I'd like to know the first occurrence (index) when a value in column A is greater than in column B. Currently I use a for loop (and it's super slow) but I'd imagine it's possible to do that in a rolling window.
df = polars.DataFrame({"idx": [i for i in range(5)], "col_a": [1,2,3,4,4], "col_b": [1,1,5,5,3]})
# apply some window function?
# result of first indices where a value in column B is greater than the value in column A
result = polars.Series([2,2,2,3,None])
I'm still trying to understand polars concept of windows but I imagine the pseudo code would look sth like this:
for window length compare values in both columns, use arg_min() to get the index
if the resulting index is not found (e.g. value None or 0), increase window length and make a second pass
make passes until some max window_len
Current for loop implementation:
df = polars.DataFrame({"col_a": [1,2,3,4,4], "col_b": [1,1,5,5,3]})
for i in range(0, df.shape[0]):
# `arg_max()` returns 0 when there's no such index or if the index is actually 0
series = (df.select("col_a")[i,0] < df.select("col_b")[i:])[:,0]
idx_found = True in series
if idx_found:
print(i + series.arg_max())
else:
print("None")
# output:
2
2
2
3
None
Edit 1:
This almost solves the problem. But we still don't know if arg_max found an actual True value or didn't found an index since it returns 0 for both cases.
One idea is that we're never satisfied with the answer 0 and make a second scan for all values where the result was 0 but now with a longer window.

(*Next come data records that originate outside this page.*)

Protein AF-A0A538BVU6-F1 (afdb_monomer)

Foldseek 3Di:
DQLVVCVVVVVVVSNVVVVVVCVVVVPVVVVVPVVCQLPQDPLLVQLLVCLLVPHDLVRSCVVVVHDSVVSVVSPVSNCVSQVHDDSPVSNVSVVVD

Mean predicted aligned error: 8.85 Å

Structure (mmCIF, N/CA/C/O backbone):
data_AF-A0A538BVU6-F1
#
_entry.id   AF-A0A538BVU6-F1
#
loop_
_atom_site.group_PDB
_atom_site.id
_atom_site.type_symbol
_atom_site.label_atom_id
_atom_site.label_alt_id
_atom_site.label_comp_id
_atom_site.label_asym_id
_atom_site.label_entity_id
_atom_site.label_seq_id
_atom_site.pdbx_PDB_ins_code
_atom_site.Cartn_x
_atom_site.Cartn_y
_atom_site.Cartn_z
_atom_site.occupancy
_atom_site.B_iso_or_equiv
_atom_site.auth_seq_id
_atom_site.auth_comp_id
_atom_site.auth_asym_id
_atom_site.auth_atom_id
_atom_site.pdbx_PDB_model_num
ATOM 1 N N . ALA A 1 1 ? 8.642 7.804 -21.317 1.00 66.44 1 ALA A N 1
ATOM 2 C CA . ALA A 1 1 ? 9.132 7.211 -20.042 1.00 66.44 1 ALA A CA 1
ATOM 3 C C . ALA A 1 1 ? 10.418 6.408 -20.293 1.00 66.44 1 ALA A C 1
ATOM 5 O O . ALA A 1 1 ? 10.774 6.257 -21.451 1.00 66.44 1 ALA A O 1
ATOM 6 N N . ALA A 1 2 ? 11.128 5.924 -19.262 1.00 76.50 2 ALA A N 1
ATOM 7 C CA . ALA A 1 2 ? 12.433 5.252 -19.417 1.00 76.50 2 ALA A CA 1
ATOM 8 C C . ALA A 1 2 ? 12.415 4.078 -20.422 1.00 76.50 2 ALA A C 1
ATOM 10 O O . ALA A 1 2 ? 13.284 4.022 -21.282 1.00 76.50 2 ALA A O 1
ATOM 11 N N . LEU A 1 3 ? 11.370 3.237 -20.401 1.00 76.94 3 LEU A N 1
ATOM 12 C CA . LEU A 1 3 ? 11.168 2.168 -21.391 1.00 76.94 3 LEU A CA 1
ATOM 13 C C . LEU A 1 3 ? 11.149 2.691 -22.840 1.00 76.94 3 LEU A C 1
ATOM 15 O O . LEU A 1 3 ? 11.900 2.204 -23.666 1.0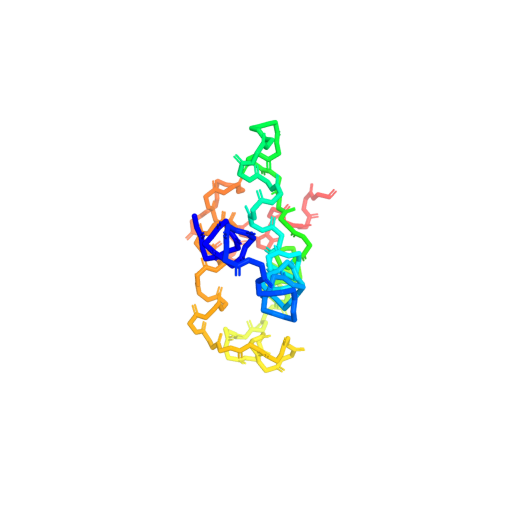0 76.94 3 LEU A O 1
ATOM 19 N N . GLU A 1 4 ? 10.372 3.738 -23.143 1.00 77.31 4 GLU A N 1
ATOM 20 C CA . GLU A 1 4 ? 10.345 4.333 -24.496 1.00 77.31 4 GLU A CA 1
ATOM 21 C C . GLU A 1 4 ? 11.699 4.921 -24.913 1.00 77.31 4 GLU A C 1
ATOM 23 O O . GLU A 1 4 ? 12.006 5.009 -26.099 1.00 77.31 4 GLU A O 1
ATOM 28 N N . ALA A 1 5 ? 12.500 5.382 -23.949 1.00 85.06 5 ALA A N 1
ATOM 29 C CA . ALA A 1 5 ? 13.846 5.853 -24.238 1.00 85.06 5 ALA A CA 1
ATOM 30 C C . ALA A 1 5 ? 14.772 4.680 -24.588 1.00 85.06 5 ALA A C 1
ATOM 32 O O . ALA A 1 5 ? 15.515 4.793 -25.558 1.00 85.06 5 ALA A O 1
ATOM 33 N N . PHE A 1 6 ? 14.690 3.565 -23.859 1.00 86.19 6 PHE A N 1
ATOM 34 C CA . PHE A 1 6 ? 15.470 2.357 -24.138 1.00 86.19 6 PHE A CA 1
ATOM 35 C C . PHE A 1 6 ? 15.047 1.675 -25.444 1.00 86.19 6 PHE A C 1
ATOM 37 O O . PHE A 1 6 ? 15.920 1.345 -26.245 1.00 86.19 6 PHE A O 1
ATOM 44 N N . ASP A 1 7 ? 13.742 1.606 -25.729 1.00 83.50 7 ASP A N 1
ATOM 45 C CA . ASP A 1 7 ? 13.207 1.064 -26.985 1.00 83.50 7 ASP A CA 1
ATOM 46 C C . ASP A 1 7 ? 13.692 1.879 -28.193 1.00 83.50 7 ASP A C 1
ATOM 48 O O . ASP A 1 7 ? 14.151 1.318 -29.185 1.00 83.50 7 ASP A O 1
ATOM 52 N N . ARG A 1 8 ? 13.674 3.218 -28.109 1.00 89.88 8 ARG A N 1
ATOM 53 C CA . ARG A 1 8 ? 14.205 4.075 -29.187 1.00 89.88 8 ARG A CA 1
ATOM 54 C C . ARG A 1 8 ? 15.713 3.944 -29.388 1.00 89.88 8 ARG A C 1
ATOM 56 O O . ARG A 1 8 ? 16.195 4.259 -30.471 1.00 89.88 8 ARG A O 1
ATOM 63 N N . LEU A 1 9 ? 16.449 3.554 -28.351 1.00 92.44 9 LEU A N 1
ATOM 64 C CA . LEU A 1 9 ? 17.902 3.399 -28.393 1.00 92.44 9 LEU A CA 1
ATOM 65 C C . LEU A 1 9 ? 18.339 1.968 -28.755 1.00 92.44 9 LEU A C 1
ATOM 67 O O . LEU A 1 9 ? 19.539 1.736 -28.867 1.00 92.44 9 LEU A O 1
ATOM 71 N N . GLY A 1 10 ? 17.404 1.023 -28.934 1.00 88.69 10 GLY A N 1
ATOM 72 C CA . GLY A 1 10 ? 17.717 -0.389 -29.197 1.00 88.69 10 GLY A CA 1
ATOM 73 C C . GLY A 1 10 ? 18.432 -1.077 -28.030 1.00 88.69 10 GLY A C 1
ATOM 74 O O . GLY A 1 10 ? 19.243 -1.978 -28.227 1.00 88.69 10 GLY A O 1
ATOM 75 N N . ALA A 1 11 ? 18.204 -0.602 -26.804 1.00 90.81 11 ALA A N 1
ATOM 76 C CA . ALA A 1 11 ? 18.876 -1.094 -25.609 1.00 90.81 11 ALA A CA 1
ATOM 77 C C . ALA A 1 11 ? 18.118 -2.289 -25.007 1.00 90.81 11 ALA A C 1
ATOM 79 O O . ALA A 1 11 ? 17.633 -2.206 -23.879 1.00 90.81 11 ALA A O 1
ATOM 80 N N . ASP A 1 12 ? 18.028 -3.397 -25.748 1.00 84.94 12 ASP A N 1
ATOM 81 C CA . ASP A 1 12 ? 17.135 -4.529 -25.444 1.00 84.94 12 ASP A CA 1
ATOM 82 C C . ASP A 1 12 ? 17.216 -5.039 -23.989 1.00 84.94 12 ASP A C 1
ATOM 84 O O . ASP A 1 12 ? 16.167 -5.157 -23.355 1.00 84.94 12 ASP A O 1
ATOM 88 N N . PRO A 1 13 ? 18.401 -5.245 -23.371 1.00 83.88 13 PRO A N 1
ATOM 89 C CA . PRO A 1 13 ? 18.470 -5.693 -21.975 1.00 83.88 13 PRO A CA 1
ATOM 90 C C . PRO A 1 13 ? 17.863 -4.691 -20.982 1.00 83.88 13 PRO A C 1
ATOM 92 O O . PRO A 1 13 ? 17.275 -5.079 -19.973 1.00 83.88 13 PRO A O 1
ATOM 95 N N . TRP A 1 14 ? 17.989 -3.393 -21.266 1.00 81.38 14 TRP A N 1
ATOM 96 C CA . TRP A 1 14 ? 17.438 -2.322 -20.436 1.00 81.38 14 TRP A CA 1
ATOM 97 C C . TRP A 1 14 ? 15.948 -2.110 -20.690 1.00 81.38 14 TRP A C 1
ATOM 99 O O . TRP A 1 14 ? 15.223 -1.780 -19.753 1.00 81.38 14 TRP A O 1
ATOM 109 N N . SER A 1 15 ? 15.479 -2.336 -21.917 1.00 82.31 15 SER A N 1
ATOM 110 C CA . SER A 1 15 ? 14.054 -2.378 -22.243 1.00 82.31 15 SER A CA 1
ATOM 111 C C . SER A 1 15 ? 13.352 -3.537 -21.546 1.00 82.31 15 SER A C 1
ATOM 113 O O . SER A 1 15 ? 12.310 -3.317 -20.934 1.00 82.31 15 SER A O 1
ATOM 115 N N . GLU A 1 16 ? 13.930 -4.740 -21.559 1.00 75.19 16 GLU A N 1
ATOM 116 C CA . GLU A 1 16 ? 13.368 -5.894 -20.846 1.00 75.19 16 GLU A CA 1
ATOM 117 C C . GLU A 1 16 ? 13.348 -5.668 -19.336 1.00 75.19 16 GLU A C 1
ATOM 119 O O . GLU A 1 16 ? 12.324 -5.889 -18.693 1.00 75.1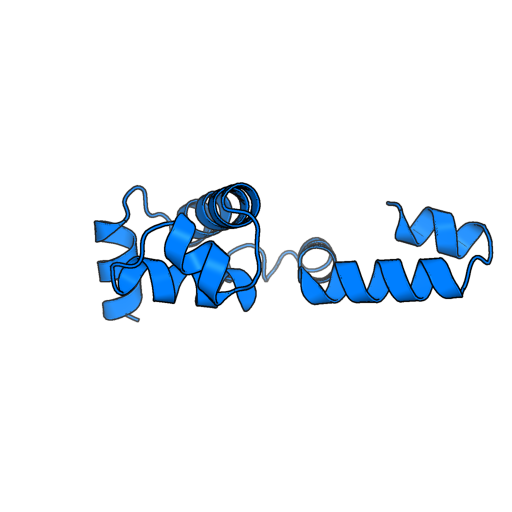9 16 GLU A O 1
ATOM 124 N N . LEU A 1 17 ? 14.433 -5.133 -18.767 1.00 77.69 17 LEU A N 1
ATOM 125 C CA . LEU A 1 17 ? 14.469 -4.793 -17.348 1.00 77.69 17 LEU A CA 1
ATOM 126 C C . LEU A 1 17 ? 13.429 -3.719 -17.004 1.00 77.69 17 LEU A C 1
ATOM 128 O O . LEU A 1 17 ? 12.661 -3.875 -16.061 1.00 77.69 17 LEU A O 1
ATOM 132 N N . ALA A 1 18 ? 13.352 -2.643 -17.789 1.00 78.75 18 ALA A N 1
ATOM 133 C CA . ALA A 1 18 ? 12.360 -1.597 -17.578 1.00 78.75 18 ALA A CA 1
ATOM 134 C C . ALA A 1 18 ? 10.932 -2.132 -17.741 1.00 78.75 18 ALA A C 1
ATOM 136 O O . ALA A 1 18 ? 10.049 -1.718 -17.000 1.00 78.75 18 ALA A O 1
ATOM 137 N N . ARG A 1 19 ? 10.681 -3.057 -18.670 1.00 72.38 19 ARG A N 1
ATOM 138 C CA . ARG A 1 19 ? 9.375 -3.702 -18.843 1.00 72.38 19 ARG A CA 1
ATOM 139 C C . ARG A 1 19 ? 9.030 -4.577 -17.642 1.00 72.38 19 ARG A C 1
ATOM 141 O O . ARG A 1 19 ? 7.943 -4.405 -17.102 1.00 72.38 19 ARG A O 1
ATOM 148 N N . ALA A 1 20 ? 9.964 -5.400 -17.171 1.00 68.44 20 ALA A N 1
ATOM 149 C CA . ALA A 1 20 ? 9.797 -6.226 -15.978 1.00 68.44 20 ALA A CA 1
ATOM 150 C C . ALA A 1 20 ? 9.512 -5.377 -14.728 1.00 68.44 20 ALA A C 1
ATOM 152 O O . ALA A 1 20 ? 8.598 -5.682 -13.970 1.00 68.44 20 ALA A O 1
ATOM 153 N N . GLU A 1 21 ? 10.212 -4.257 -14.550 1.00 72.50 21 GLU A N 1
ATOM 154 C CA . GLU A 1 21 ? 9.957 -3.308 -13.457 1.00 72.50 21 GLU A CA 1
ATOM 155 C C . GLU A 1 21 ? 8.582 -2.621 -13.587 1.00 72.50 21 GLU A C 1
ATOM 157 O O . GLU A 1 21 ? 7.863 -2.404 -12.605 1.00 72.50 21 GLU A O 1
ATOM 162 N N . LEU A 1 22 ? 8.160 -2.292 -14.811 1.00 69.81 22 LEU A N 1
ATOM 163 C CA . LEU A 1 22 ? 6.840 -1.704 -15.063 1.00 69.81 22 LEU A CA 1
ATOM 164 C C . LEU A 1 22 ? 5.698 -2.717 -14.881 1.00 69.81 22 LEU A C 1
ATOM 166 O O . LEU A 1 22 ? 4.600 -2.321 -14.482 1.00 69.81 22 LEU A O 1
ATOM 170 N N . GLU A 1 23 ? 5.943 -3.995 -15.159 1.00 63.91 23 GLU A N 1
ATOM 171 C CA . GLU A 1 23 ? 5.026 -5.105 -14.890 1.00 63.91 23 GLU A CA 1
ATOM 172 C C . GLU A 1 23 ? 4.945 -5.407 -13.394 1.00 63.91 23 GLU A C 1
ATOM 174 O O . GLU A 1 23 ? 3.842 -5.478 -12.852 1.00 63.91 23 GLU A O 1
ATOM 179 N N . ALA A 1 24 ? 6.087 -5.475 -12.706 1.00 61.03 24 ALA A N 1
ATOM 180 C CA . ALA A 1 24 ? 6.170 -5.708 -11.266 1.00 61.03 24 ALA A CA 1
ATOM 181 C C . ALA A 1 24 ? 5.423 -4.636 -10.460 1.00 61.03 24 ALA A C 1
ATOM 183 O O . ALA A 1 24 ? 4.800 -4.934 -9.444 1.00 61.03 24 ALA A O 1
ATOM 184 N N . THR A 1 25 ? 5.434 -3.390 -10.941 1.00 65.62 25 THR A N 1
ATOM 185 C CA . THR A 1 25 ? 4.701 -2.276 -10.321 1.00 65.62 25 THR A CA 1
ATOM 186 C C . THR A 1 25 ? 3.239 -2.180 -10.775 1.00 65.62 25 THR A C 1
ATOM 188 O O . THR A 1 25 ? 2.438 -1.495 -10.135 1.00 65.62 25 THR A O 1
ATOM 191 N N . GLY A 1 26 ? 2.860 -2.829 -11.885 1.00 64.00 26 GLY A N 1
ATOM 192 C CA . GLY A 1 26 ? 1.509 -2.799 -12.464 1.00 64.00 26 GLY A CA 1
ATOM 193 C C . GLY A 1 26 ? 0.983 -1.396 -12.811 1.00 64.00 26 GLY A C 1
ATOM 194 O O . GLY A 1 26 ? -0.213 -1.224 -13.061 1.00 64.00 26 GLY A O 1
ATOM 195 N N . GLU A 1 27 ? 1.844 -0.376 -12.779 1.00 62.91 27 GLU A N 1
ATOM 196 C CA . GLU A 1 27 ? 1.465 1.041 -12.804 1.00 62.91 27 GLU A CA 1
ATOM 197 C C . GLU A 1 27 ? 1.317 1.560 -14.240 1.00 62.91 27 GLU A C 1
ATOM 199 O O . GLU A 1 27 ? 0.436 2.365 -14.536 1.00 62.91 27 GLU A O 1
ATOM 204 N N . THR A 1 28 ? 2.135 1.063 -15.172 1.00 59.75 28 THR A N 1
ATOM 205 C CA . THR A 1 28 ? 2.110 1.517 -16.575 1.00 59.75 28 THR A CA 1
ATOM 206 C C . THR A 1 28 ? 1.005 0.855 -17.389 1.00 59.75 28 THR A C 1
ATOM 208 O O . THR A 1 28 ? 0.382 1.527 -18.210 1.00 59.75 28 THR A O 1
ATOM 211 N N . ALA A 1 29 ? 0.715 -0.426 -17.142 1.00 57.75 29 ALA A N 1
ATOM 212 C CA . ALA A 1 29 ? -0.409 -1.115 -17.774 1.00 57.75 29 ALA A CA 1
ATOM 213 C C . ALA A 1 29 ? -1.748 -0.443 -17.411 1.00 57.75 29 ALA A C 1
ATOM 215 O O . ALA A 1 29 ? -2.539 -0.143 -18.299 1.00 57.75 29 ALA A O 1
ATOM 216 N N . ARG A 1 30 ? -1.945 -0.077 -16.133 1.00 57.69 30 ARG A N 1
ATOM 217 C CA . ARG A 1 30 ? -3.133 0.666 -15.670 1.00 57.69 30 ARG A CA 1
ATOM 218 C C . ARG A 1 30 ? -3.221 2.076 -16.240 1.00 57.69 30 ARG A C 1
ATOM 220 O O . ARG A 1 30 ? -4.304 2.521 -16.588 1.00 57.69 30 ARG A O 1
ATOM 227 N N . ARG A 1 31 ? -2.099 2.791 -16.378 1.00 60.59 31 ARG A N 1
ATOM 228 C CA . ARG A 1 31 ? -2.110 4.152 -16.946 1.00 60.59 31 ARG A CA 1
ATOM 229 C C . ARG A 1 31 ? -2.640 4.194 -18.387 1.00 60.59 31 ARG A C 1
ATOM 231 O O . ARG A 1 31 ? -3.068 5.253 -18.830 1.00 60.59 31 ARG A O 1
ATOM 238 N N . ARG A 1 32 ? -2.601 3.065 -19.107 1.00 58.84 32 ARG A N 1
ATOM 239 C CA . ARG A 1 32 ? -3.151 2.912 -20.463 1.00 58.84 32 ARG A CA 1
ATOM 240 C C . ARG A 1 32 ? -4.638 2.533 -20.480 1.00 58.84 32 ARG A C 1
ATOM 242 O O . ARG A 1 32 ? -5.281 2.775 -21.494 1.00 58.84 32 ARG A O 1
ATOM 249 N N . ASP A 1 33 ? -5.181 1.997 -19.386 1.00 63.09 33 ASP A N 1
ATOM 250 C CA . ASP A 1 33 ? -6.585 1.585 -19.271 1.00 63.09 33 ASP A CA 1
ATOM 251 C C . ASP A 1 33 ? -7.306 2.346 -18.146 1.00 63.09 33 ASP A C 1
ATOM 253 O O . ASP A 1 33 ? -7.258 1.982 -16.966 1.00 63.09 33 ASP A O 1
ATOM 257 N N . ALA A 1 34 ? -8.015 3.409 -18.533 1.00 64.50 34 ALA A N 1
ATOM 258 C CA . ALA A 1 34 ? -8.757 4.275 -17.621 1.00 64.50 34 ALA A CA 1
ATOM 259 C C . ALA A 1 34 ? -9.879 3.552 -16.849 1.00 64.50 34 ALA A C 1
ATOM 261 O O . ALA A 1 34 ? -10.248 4.008 -15.769 1.00 64.50 34 ALA A O 1
ATOM 262 N N . SER A 1 35 ? -10.391 2.418 -17.347 1.00 67.38 35 SER A N 1
ATOM 263 C CA . SER A 1 35 ? -11.460 1.661 -16.676 1.00 67.38 35 SER A CA 1
ATOM 264 C C . SER A 1 35 ? -11.003 1.007 -15.366 1.00 67.38 35 SER A C 1
ATOM 266 O O . SER A 1 35 ? -11.810 0.730 -14.482 1.00 67.38 35 SER A O 1
ATOM 268 N N . THR A 1 36 ? -9.691 0.813 -15.200 1.00 66.69 36 THR A N 1
ATOM 269 C CA . THR A 1 36 ? -9.090 0.159 -14.027 1.00 66.69 36 THR A CA 1
ATOM 270 C C . THR A 1 36 ? -8.509 1.147 -13.012 1.00 66.69 36 THR A C 1
ATOM 272 O O . THR A 1 36 ? -7.863 0.736 -12.040 1.00 66.69 36 THR A O 1
ATOM 275 N N . ALA A 1 37 ? -8.742 2.45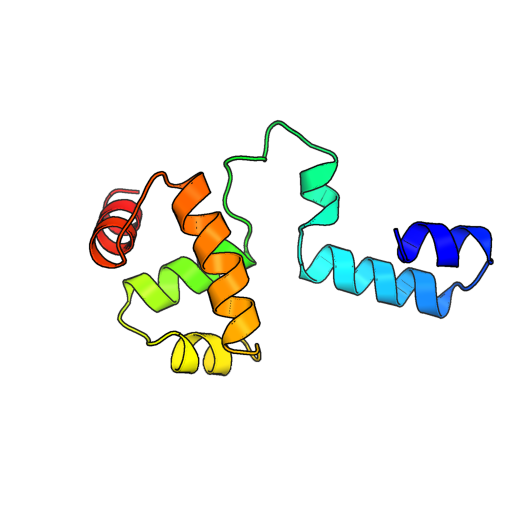1 -13.206 1.00 70.56 37 ALA A N 1
ATOM 276 C CA . ALA A 1 37 ? -8.190 3.522 -12.376 1.00 70.56 37 ALA A CA 1
ATOM 277 C C . ALA A 1 37 ? -8.566 3.389 -10.890 1.00 70.56 37 ALA A C 1
ATOM 279 O O . ALA A 1 37 ? -7.714 3.628 -10.030 1.00 70.56 37 ALA A O 1
ATOM 280 N N . ASP A 1 38 ? -9.783 2.923 -10.601 1.00 78.56 38 ASP A N 1
ATOM 281 C CA . ASP A 1 38 ? -10.299 2.758 -9.235 1.00 78.56 38 ASP A CA 1
ATOM 282 C C . ASP A 1 38 ? -10.094 1.342 -8.673 1.00 78.56 38 ASP A C 1
ATOM 284 O O . ASP A 1 38 ? -10.365 1.072 -7.505 1.00 78.56 38 ASP A O 1
ATOM 288 N N . THR A 1 39 ? -9.554 0.421 -9.474 1.00 86.06 39 THR A N 1
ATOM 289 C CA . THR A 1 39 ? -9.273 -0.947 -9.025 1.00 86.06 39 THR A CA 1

df.select(polars.col("idx")) + \
df_res = df.groupby_dynamic("idx", every="1i", period="5i").agg(
[
(polars.col("col_a").head(1) < polars.col("col_b")).arg_max().alias("res")
]
)
Edit 2:
This is the final solution: the first pass is made from the code in Edit 1. The following passes (with increasingly wider windows/periods) can be made with:
increase_window_size = "10i"
df_res.groupby_dynamic("idx", every="1i", period=increase_window_size).agg(
[
(polars.col("col_a").head(1) < polars.col("col_b")).filter(polars.col("res").head(1) == 0).arg_max().alias("res")
]
)

Starting from...
df=pl.DataFrame({"idx": [i for i in range(5)], "col_a": [1,2,3,4,4], "col_b": [1,1,5,5,3]})
For each row, you want the min idx where the current row's col_a is less than every subsequent row's col_b.
The first step is to add two columns that will contain all the data as a list and then we want to explode those into a much longer DataFrame.
df.with_columns([
pl.col('col_b').list(),
pl.col('idx').list().alias('b_indx')]) \
.explode(['col_b','b_indx'])
From here, we want to apply a filter so we're only keeping rows where the b_indx is at least as big as the idx AND the col_a is less than col_b
df.with_columns([
pl.col('col_b').list(),
pl.col('idx').list().alias('b_indx')]) \
.explode(['col_b','b_indx']) \
.filter((pl.col('b_indx')>=pl.col('idx')) & (pl.col('col_a')<pl.col('col_b')))
There are a couple ways you could clean that up, one is to groupby+agg+sort
df.with_columns([
pl.col('col_b').list(),
pl.col('idx').list().alias('b_indx')]) \
.explode(['col_b','b_indx']) \
.filter((pl.col('b_indx')>=pl.col('idx')) & (pl.col('col_a')<pl.col('col_b'))) \
.groupby(['idx']).agg([pl.col('b_indx').min()]).sort('idx')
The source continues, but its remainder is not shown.